Wednesday, January 13, 2016

Shane's Excellent New Words: Milquetoast.

I don't care too much for money; money can't buy me love.
-- Lennon/McCartney

Welcome to another installment of "Shane's Excellent New Words," which will be a regular Wednesday feature at NA Confidential.

Why?

Because a healthy vocabulary isn't about trying to show you're smarter than the rest. To the contrary, it's about selecting the right word and using it correctly, whatever one's pay grade or station in life.

Even municipal corporate attorneys are eligible for this enlightening expansion of personal horizons.
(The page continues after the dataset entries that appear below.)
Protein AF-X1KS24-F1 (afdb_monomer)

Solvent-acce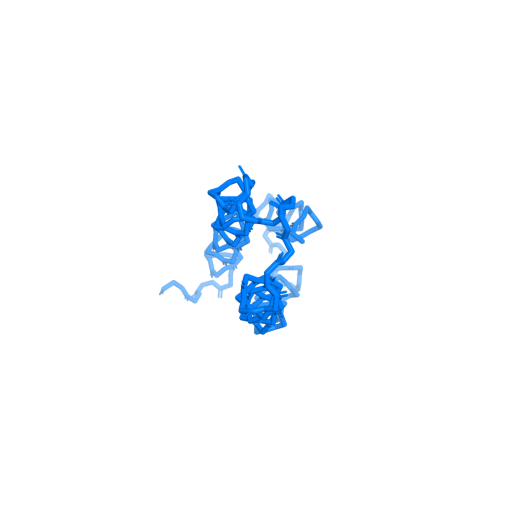ssible surface area (backbone atoms only — not comparable to full-atom values): 4399 Å² total; per-residue (Å²): 90,72,66,37,40,54,37,16,53,50,12,52,79,68,65,34,47,70,49,10,48,56,36,49,69,47,47,64,60,52,53,52,46,51,55,50,52,50,53,53,50,52,51,39,48,76,76,60,39,61,70,52,61,79,42,42,68,61,56,54,49,51,54,49,52,52,49,51,53,38,50,54,20,31,54,48,12,29,54,58,64,70,68,111

Foldseek 3Di:
DVQLLVLLVVCLVVLPLVSLVVLLVCLVVLVVVLVVQVVVLVVCVVVPVPVSVVCVVVSNVVSVVVNVSSVVSNVSSCVSNVND

Secondary structure (DSSP, 8-state):
-HHHHHHHHHHHHHT-HHHHHHHHHHHHHHHHHHHHHHHHHHHHHHTT-HHHHHTHHHHHHHHHHHHHHHHHHHHHHHHHHT--

Mean predicted aligned error: 2.45 Å

Nearest PDB structures (foldseek):
  2i0m-assembly1_A  TM=8.860E-01  e=1.265E-01  Streptococcus pneumoniae TIGR4
  8fkj-assembly1_R  TM=6.973E-01  e=2.646E+00  Saccharomyces cerevisiae
  7tkq-assembly1_6  TM=6.605E-01  e=2.646E+00  Saccharomyces cerevisiae
  7tkg-assembly1_5  TM=6.454E-01  e=2.354E+00  Saccharomyces cerevisiae
  7tk2-assembly1_8  TM=6.387E-01  e=2.496E+00  Saccharomyces cerevisiae

Structure (mmCIF, N/CA/C/O backbone):
data_AF-X1KS24-F1
#
_entry.id   AF-X1KS24-F1
#
loop_
_atom_site.group_PDB
_atom_site.id
_atom_site.type_symbol
_atom_site.label_atom_id
_atom_site.label_alt_id
_atom_site.label_comp_id
_atom_site.label_asym_id
_atom_site.label_entity_id
_atom_site.label_seq_id
_atom_site.pdbx_PDB_ins_code
_atom_site.Cartn_x
_atom_site.Cartn_y
_atom_site.Cartn_z
_atom_site.occupancy
_atom_site.B_iso_or_equiv
_atom_site.auth_seq_id
_atom_site.auth_comp_id
_atom_site.auth_asym_id
_atom_site.auth_atom_id
_atom_site.pdbx_PDB_model_num
ATOM 1 N N . ILE A 1 1 ? -5.507 -2.958 -1.293 1.00 95.50 1 ILE A N 1
ATOM 2 C CA . ILE A 1 1 ? -5.524 -1.494 -1.033 1.00 95.50 1 ILE A CA 1
ATOM 3 C C . ILE A 1 1 ? -6.947 -0.957 -0.949 1.00 95.50 1 ILE A C 1
ATOM 5 O O . ILE A 1 1 ? -7.332 -0.593 0.147 1.00 95.50 1 ILE A O 1
ATOM 9 N N . TYR A 1 2 ? -7.757 -0.979 -2.020 1.00 97.12 2 TYR A N 1
ATOM 10 C CA . TYR A 1 2 ? -9.160 -0.515 -1.963 1.00 97.12 2 TYR A CA 1
ATOM 11 C C . TYR A 1 2 ? -9.962 -1.139 -0.805 1.00 97.12 2 TYR A C 1
ATOM 13 O O . TYR A 1 2 ? -10.576 -0.423 -0.020 1.00 97.12 2 TYR A O 1
ATOM 21 N N . ASN A 1 3 ? -9.870 -2.463 -0.630 1.00 97.69 3 ASN A N 1
ATOM 22 C CA . ASN A 1 3 ? -10.529 -3.151 0.484 1.00 97.69 3 ASN A CA 1
ATOM 23 C C . ASN A 1 3 ? -10.024 -2.689 1.859 1.00 97.69 3 ASN A C 1
ATOM 25 O O . ASN A 1 3 ? -10.828 -2.557 2.771 1.00 97.69 3 ASN A O 1
ATOM 29 N N . ASN A 1 4 ? -8.725 -2.405 2.010 1.00 98.00 4 ASN A N 1
ATOM 30 C CA . ASN A 1 4 ? -8.177 -1.892 3.270 1.00 98.00 4 ASN A CA 1
ATOM 31 C C . ASN A 1 4 ? -8.687 -0.485 3.565 1.00 98.00 4 ASN A C 1
ATOM 33 O O . ASN A 1 4 ? -9.065 -0.220 4.696 1.00 98.00 4 ASN A O 1
ATOM 37 N N . LEU A 1 5 ? -8.764 0.380 2.552 1.00 98.44 5 LEU A N 1
ATOM 38 C CA . LEU A 1 5 ? -9.330 1.718 2.700 1.00 98.44 5 LEU A CA 1
ATOM 39 C C . LEU A 1 5 ? -10.803 1.651 3.116 1.00 98.44 5 LEU A C 1
ATOM 41 O O . LEU A 1 5 ? -11.202 2.273 4.097 1.00 98.44 5 LEU A O 1
ATOM 45 N N . ARG A 1 6 ? -11.604 0.845 2.409 1.00 98.56 6 ARG A N 1
ATOM 46 C CA . ARG A 1 6 ? -13.026 0.659 2.724 1.00 98.56 6 ARG A CA 1
ATOM 47 C C . ARG A 1 6 ? -13.223 0.091 4.132 1.00 98.56 6 ARG A C 1
ATOM 49 O O . ARG A 1 6 ? -14.069 0.588 4.869 1.00 98.56 6 ARG A O 1
ATOM 56 N N . SER A 1 7 ? -12.438 -0.917 4.509 1.00 98.50 7 SER A N 1
ATOM 57 C CA . SER A 1 7 ? -12.490 -1.523 5.842 1.00 98.50 7 SER A CA 1
ATOM 58 C C . SER A 1 7 ? -12.007 -0.572 6.934 1.00 98.50 7 SER A C 1
ATOM 60 O O . SER A 1 7 ? -12.604 -0.554 7.998 1.00 98.50 7 SER A O 1
ATOM 62 N N . ALA A 1 8 ? -10.984 0.251 6.692 1.00 98.62 8 ALA A N 1
ATOM 63 C CA . ALA A 1 8 ? -10.509 1.235 7.665 1.00 98.62 8 ALA A CA 1
ATOM 64 C C . ALA A 1 8 ? -11.573 2.304 7.951 1.00 98.62 8 ALA A C 1
ATOM 66 O O . ALA A 1 8 ? -11.843 2.610 9.109 1.00 98.62 8 ALA A O 1
ATOM 67 N N . ILE A 1 9 ? -12.229 2.817 6.903 1.00 98.56 9 ILE A N 1
ATOM 68 C CA . ILE A 1 9 ? -13.340 3.772 7.035 1.00 98.56 9 ILE A CA 1
ATOM 69 C C . ILE A 1 9 ? -14.516 3.130 7.782 1.00 98.56 9 ILE A C 1
ATOM 71 O O . ILE A 1 9 ? -15.059 3.734 8.704 1.00 98.56 9 ILE A O 1
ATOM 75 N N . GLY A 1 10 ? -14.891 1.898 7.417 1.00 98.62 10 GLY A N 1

This week's word is milquetoast.

milquetoast
[milk-tohst]

noun, (sometimes initial capital letter)

1. a very timid, unassertive, spineless person, especially one who is easily dominated or intimidated: a milquetoast who's afraid to ask for a raise.
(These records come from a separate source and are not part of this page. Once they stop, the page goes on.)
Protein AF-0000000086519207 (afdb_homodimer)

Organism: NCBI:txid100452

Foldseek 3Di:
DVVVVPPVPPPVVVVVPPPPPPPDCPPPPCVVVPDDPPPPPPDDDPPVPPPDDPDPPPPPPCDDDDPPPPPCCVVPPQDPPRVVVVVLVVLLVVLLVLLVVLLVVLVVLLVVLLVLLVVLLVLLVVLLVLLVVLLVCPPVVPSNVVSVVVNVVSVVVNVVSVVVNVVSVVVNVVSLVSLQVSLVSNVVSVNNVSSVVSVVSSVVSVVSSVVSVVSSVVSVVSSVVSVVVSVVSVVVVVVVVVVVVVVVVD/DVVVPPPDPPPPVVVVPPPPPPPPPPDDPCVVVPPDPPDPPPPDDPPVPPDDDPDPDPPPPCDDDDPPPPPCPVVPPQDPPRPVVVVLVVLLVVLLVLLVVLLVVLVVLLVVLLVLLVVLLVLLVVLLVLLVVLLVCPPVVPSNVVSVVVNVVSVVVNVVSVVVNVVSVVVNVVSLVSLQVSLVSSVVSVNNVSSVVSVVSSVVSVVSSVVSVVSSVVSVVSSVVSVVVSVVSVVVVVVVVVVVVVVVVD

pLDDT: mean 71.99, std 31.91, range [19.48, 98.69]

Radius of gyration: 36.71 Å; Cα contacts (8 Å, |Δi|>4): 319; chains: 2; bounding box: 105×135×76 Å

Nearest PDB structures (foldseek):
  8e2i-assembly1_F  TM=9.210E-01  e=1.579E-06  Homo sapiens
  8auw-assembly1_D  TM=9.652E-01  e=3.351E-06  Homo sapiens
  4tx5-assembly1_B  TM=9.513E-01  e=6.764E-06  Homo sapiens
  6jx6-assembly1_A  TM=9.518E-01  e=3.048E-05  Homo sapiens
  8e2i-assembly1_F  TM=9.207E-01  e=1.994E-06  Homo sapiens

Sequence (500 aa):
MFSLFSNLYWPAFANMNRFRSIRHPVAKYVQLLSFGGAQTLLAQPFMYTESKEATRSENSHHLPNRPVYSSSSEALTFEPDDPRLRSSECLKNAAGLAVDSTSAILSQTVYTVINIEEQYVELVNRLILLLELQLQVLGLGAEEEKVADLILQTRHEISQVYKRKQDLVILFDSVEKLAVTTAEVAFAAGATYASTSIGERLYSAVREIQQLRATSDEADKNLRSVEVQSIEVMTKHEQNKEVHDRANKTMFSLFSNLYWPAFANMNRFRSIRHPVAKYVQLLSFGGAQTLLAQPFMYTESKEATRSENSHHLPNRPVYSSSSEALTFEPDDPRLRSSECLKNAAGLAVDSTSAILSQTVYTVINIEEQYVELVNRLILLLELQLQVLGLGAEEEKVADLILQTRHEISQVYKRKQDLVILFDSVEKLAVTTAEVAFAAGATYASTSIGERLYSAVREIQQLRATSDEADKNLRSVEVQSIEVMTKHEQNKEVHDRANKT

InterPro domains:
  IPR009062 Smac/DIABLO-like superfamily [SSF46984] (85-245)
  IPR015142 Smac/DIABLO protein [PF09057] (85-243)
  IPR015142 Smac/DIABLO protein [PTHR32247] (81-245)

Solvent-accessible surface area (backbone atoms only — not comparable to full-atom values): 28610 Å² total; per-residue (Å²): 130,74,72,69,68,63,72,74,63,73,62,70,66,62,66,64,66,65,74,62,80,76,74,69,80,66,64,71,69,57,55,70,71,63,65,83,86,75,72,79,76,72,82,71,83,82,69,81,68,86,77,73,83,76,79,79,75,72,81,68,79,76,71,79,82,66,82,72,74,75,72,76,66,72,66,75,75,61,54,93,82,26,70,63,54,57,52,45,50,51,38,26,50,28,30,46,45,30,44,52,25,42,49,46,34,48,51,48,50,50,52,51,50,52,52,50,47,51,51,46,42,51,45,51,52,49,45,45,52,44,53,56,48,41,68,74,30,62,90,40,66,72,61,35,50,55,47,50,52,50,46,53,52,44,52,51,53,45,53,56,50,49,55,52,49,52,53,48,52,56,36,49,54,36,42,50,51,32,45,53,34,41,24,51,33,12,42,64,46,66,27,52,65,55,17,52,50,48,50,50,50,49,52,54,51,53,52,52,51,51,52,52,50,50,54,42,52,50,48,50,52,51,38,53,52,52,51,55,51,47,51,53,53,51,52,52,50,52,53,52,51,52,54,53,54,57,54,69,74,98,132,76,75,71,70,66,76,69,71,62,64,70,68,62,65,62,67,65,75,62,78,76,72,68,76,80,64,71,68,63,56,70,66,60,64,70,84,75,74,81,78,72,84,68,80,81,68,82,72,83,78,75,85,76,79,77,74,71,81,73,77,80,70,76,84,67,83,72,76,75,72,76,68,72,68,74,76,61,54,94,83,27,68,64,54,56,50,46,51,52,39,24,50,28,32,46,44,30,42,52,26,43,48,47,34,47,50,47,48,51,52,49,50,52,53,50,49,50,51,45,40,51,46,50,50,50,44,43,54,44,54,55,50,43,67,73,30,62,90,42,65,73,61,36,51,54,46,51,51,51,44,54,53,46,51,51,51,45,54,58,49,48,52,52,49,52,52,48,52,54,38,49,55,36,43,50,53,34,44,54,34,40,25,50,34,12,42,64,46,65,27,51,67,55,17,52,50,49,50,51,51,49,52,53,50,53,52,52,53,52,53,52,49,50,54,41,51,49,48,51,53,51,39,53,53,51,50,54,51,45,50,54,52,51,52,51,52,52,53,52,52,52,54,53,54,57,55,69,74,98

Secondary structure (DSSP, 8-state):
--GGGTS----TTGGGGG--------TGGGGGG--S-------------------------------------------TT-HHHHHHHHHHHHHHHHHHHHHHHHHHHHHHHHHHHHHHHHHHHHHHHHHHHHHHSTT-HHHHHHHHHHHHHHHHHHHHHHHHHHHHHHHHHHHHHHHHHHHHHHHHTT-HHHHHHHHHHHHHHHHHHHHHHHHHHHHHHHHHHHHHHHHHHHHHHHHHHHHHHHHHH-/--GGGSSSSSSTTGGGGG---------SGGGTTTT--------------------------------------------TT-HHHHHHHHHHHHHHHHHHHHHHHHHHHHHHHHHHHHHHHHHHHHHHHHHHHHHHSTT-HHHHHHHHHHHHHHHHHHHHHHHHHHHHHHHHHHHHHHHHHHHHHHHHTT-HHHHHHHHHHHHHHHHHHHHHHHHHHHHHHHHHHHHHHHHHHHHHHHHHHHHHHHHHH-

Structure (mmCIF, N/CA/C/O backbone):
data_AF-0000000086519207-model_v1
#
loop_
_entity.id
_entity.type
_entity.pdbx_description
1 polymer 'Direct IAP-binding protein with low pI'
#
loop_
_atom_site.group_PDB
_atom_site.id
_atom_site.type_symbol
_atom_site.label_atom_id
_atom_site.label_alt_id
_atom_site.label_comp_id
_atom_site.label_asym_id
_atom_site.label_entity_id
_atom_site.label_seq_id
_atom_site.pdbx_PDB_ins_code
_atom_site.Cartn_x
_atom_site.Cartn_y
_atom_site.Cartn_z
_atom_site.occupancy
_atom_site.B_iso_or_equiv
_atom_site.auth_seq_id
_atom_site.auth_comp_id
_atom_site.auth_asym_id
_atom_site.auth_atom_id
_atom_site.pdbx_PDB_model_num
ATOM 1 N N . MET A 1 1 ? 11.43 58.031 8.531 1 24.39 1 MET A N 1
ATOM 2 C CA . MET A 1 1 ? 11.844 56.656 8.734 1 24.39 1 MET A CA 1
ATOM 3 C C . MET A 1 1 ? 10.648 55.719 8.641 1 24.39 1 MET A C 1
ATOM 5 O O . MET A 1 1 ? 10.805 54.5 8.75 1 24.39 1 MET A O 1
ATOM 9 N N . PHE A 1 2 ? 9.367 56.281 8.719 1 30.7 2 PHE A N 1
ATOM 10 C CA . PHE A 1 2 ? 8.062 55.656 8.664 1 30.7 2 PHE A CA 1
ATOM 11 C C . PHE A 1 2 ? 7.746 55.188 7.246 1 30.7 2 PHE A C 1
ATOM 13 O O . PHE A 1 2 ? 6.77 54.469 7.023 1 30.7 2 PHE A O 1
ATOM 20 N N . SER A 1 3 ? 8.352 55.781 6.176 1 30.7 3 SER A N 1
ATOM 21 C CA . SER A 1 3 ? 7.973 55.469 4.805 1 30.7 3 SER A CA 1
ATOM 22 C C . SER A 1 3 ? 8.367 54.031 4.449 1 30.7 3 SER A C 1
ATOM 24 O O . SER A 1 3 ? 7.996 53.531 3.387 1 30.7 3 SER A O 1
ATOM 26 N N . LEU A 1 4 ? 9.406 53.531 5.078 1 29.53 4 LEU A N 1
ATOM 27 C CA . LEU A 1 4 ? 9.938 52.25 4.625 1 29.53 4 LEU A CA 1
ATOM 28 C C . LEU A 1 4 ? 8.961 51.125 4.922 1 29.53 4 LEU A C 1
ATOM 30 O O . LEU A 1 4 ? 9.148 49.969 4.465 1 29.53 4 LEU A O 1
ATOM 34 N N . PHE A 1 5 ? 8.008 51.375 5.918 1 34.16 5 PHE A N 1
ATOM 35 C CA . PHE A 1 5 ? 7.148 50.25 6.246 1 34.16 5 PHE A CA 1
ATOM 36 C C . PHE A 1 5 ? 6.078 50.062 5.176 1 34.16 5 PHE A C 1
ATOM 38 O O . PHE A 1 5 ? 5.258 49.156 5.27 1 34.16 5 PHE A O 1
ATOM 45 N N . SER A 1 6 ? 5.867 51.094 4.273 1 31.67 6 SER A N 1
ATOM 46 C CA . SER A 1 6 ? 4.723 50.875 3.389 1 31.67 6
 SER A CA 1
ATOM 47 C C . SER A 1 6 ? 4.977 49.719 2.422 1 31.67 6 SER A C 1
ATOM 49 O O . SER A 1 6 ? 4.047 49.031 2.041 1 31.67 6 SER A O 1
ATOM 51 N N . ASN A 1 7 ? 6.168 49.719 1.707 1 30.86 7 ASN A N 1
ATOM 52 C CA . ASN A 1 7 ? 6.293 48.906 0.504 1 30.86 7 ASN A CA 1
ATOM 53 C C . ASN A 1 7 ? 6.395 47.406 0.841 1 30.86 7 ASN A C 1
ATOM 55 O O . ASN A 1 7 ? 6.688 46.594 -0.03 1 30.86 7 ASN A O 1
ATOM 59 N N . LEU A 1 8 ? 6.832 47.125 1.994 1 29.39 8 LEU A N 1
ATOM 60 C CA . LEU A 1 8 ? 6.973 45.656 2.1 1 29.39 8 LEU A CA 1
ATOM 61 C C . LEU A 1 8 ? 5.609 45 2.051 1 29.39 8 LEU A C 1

Also called Caspar Milquetoast.

Origin of milquetoast

1935-1940, Americanism; after Caspar Milquetoast, a character in The Timid Soul, comic strip by H. T. Webster (1885-1952), American cartoonist

The Online Etymology Dictionary (© 2010 Douglas Harper; same link as above) sheds further light.

n. "timid, meek person," 1938, from Caspar Milquetoast, character created by U.S. newspaper cartoonist H.T. Webster (1885-1952) in the strip "The Timid Soul," which ran from 1924 in the "New York World" and later the "Herald Tribune." By 1930 the name was being referenced as a type of the meek man. The form seems to be milktoast with an added French twist; cf. also milksop.

I'm afraid we've already exceeded city government's attention span, so let's close with another example of "milquetoast" in a sentence:

Tragically, such is the pervasiveness in City Hall of Mayor Gahan's suburban befuddlement that a milquetoast Jeff Speck plan probably is the best we can hope to achieve.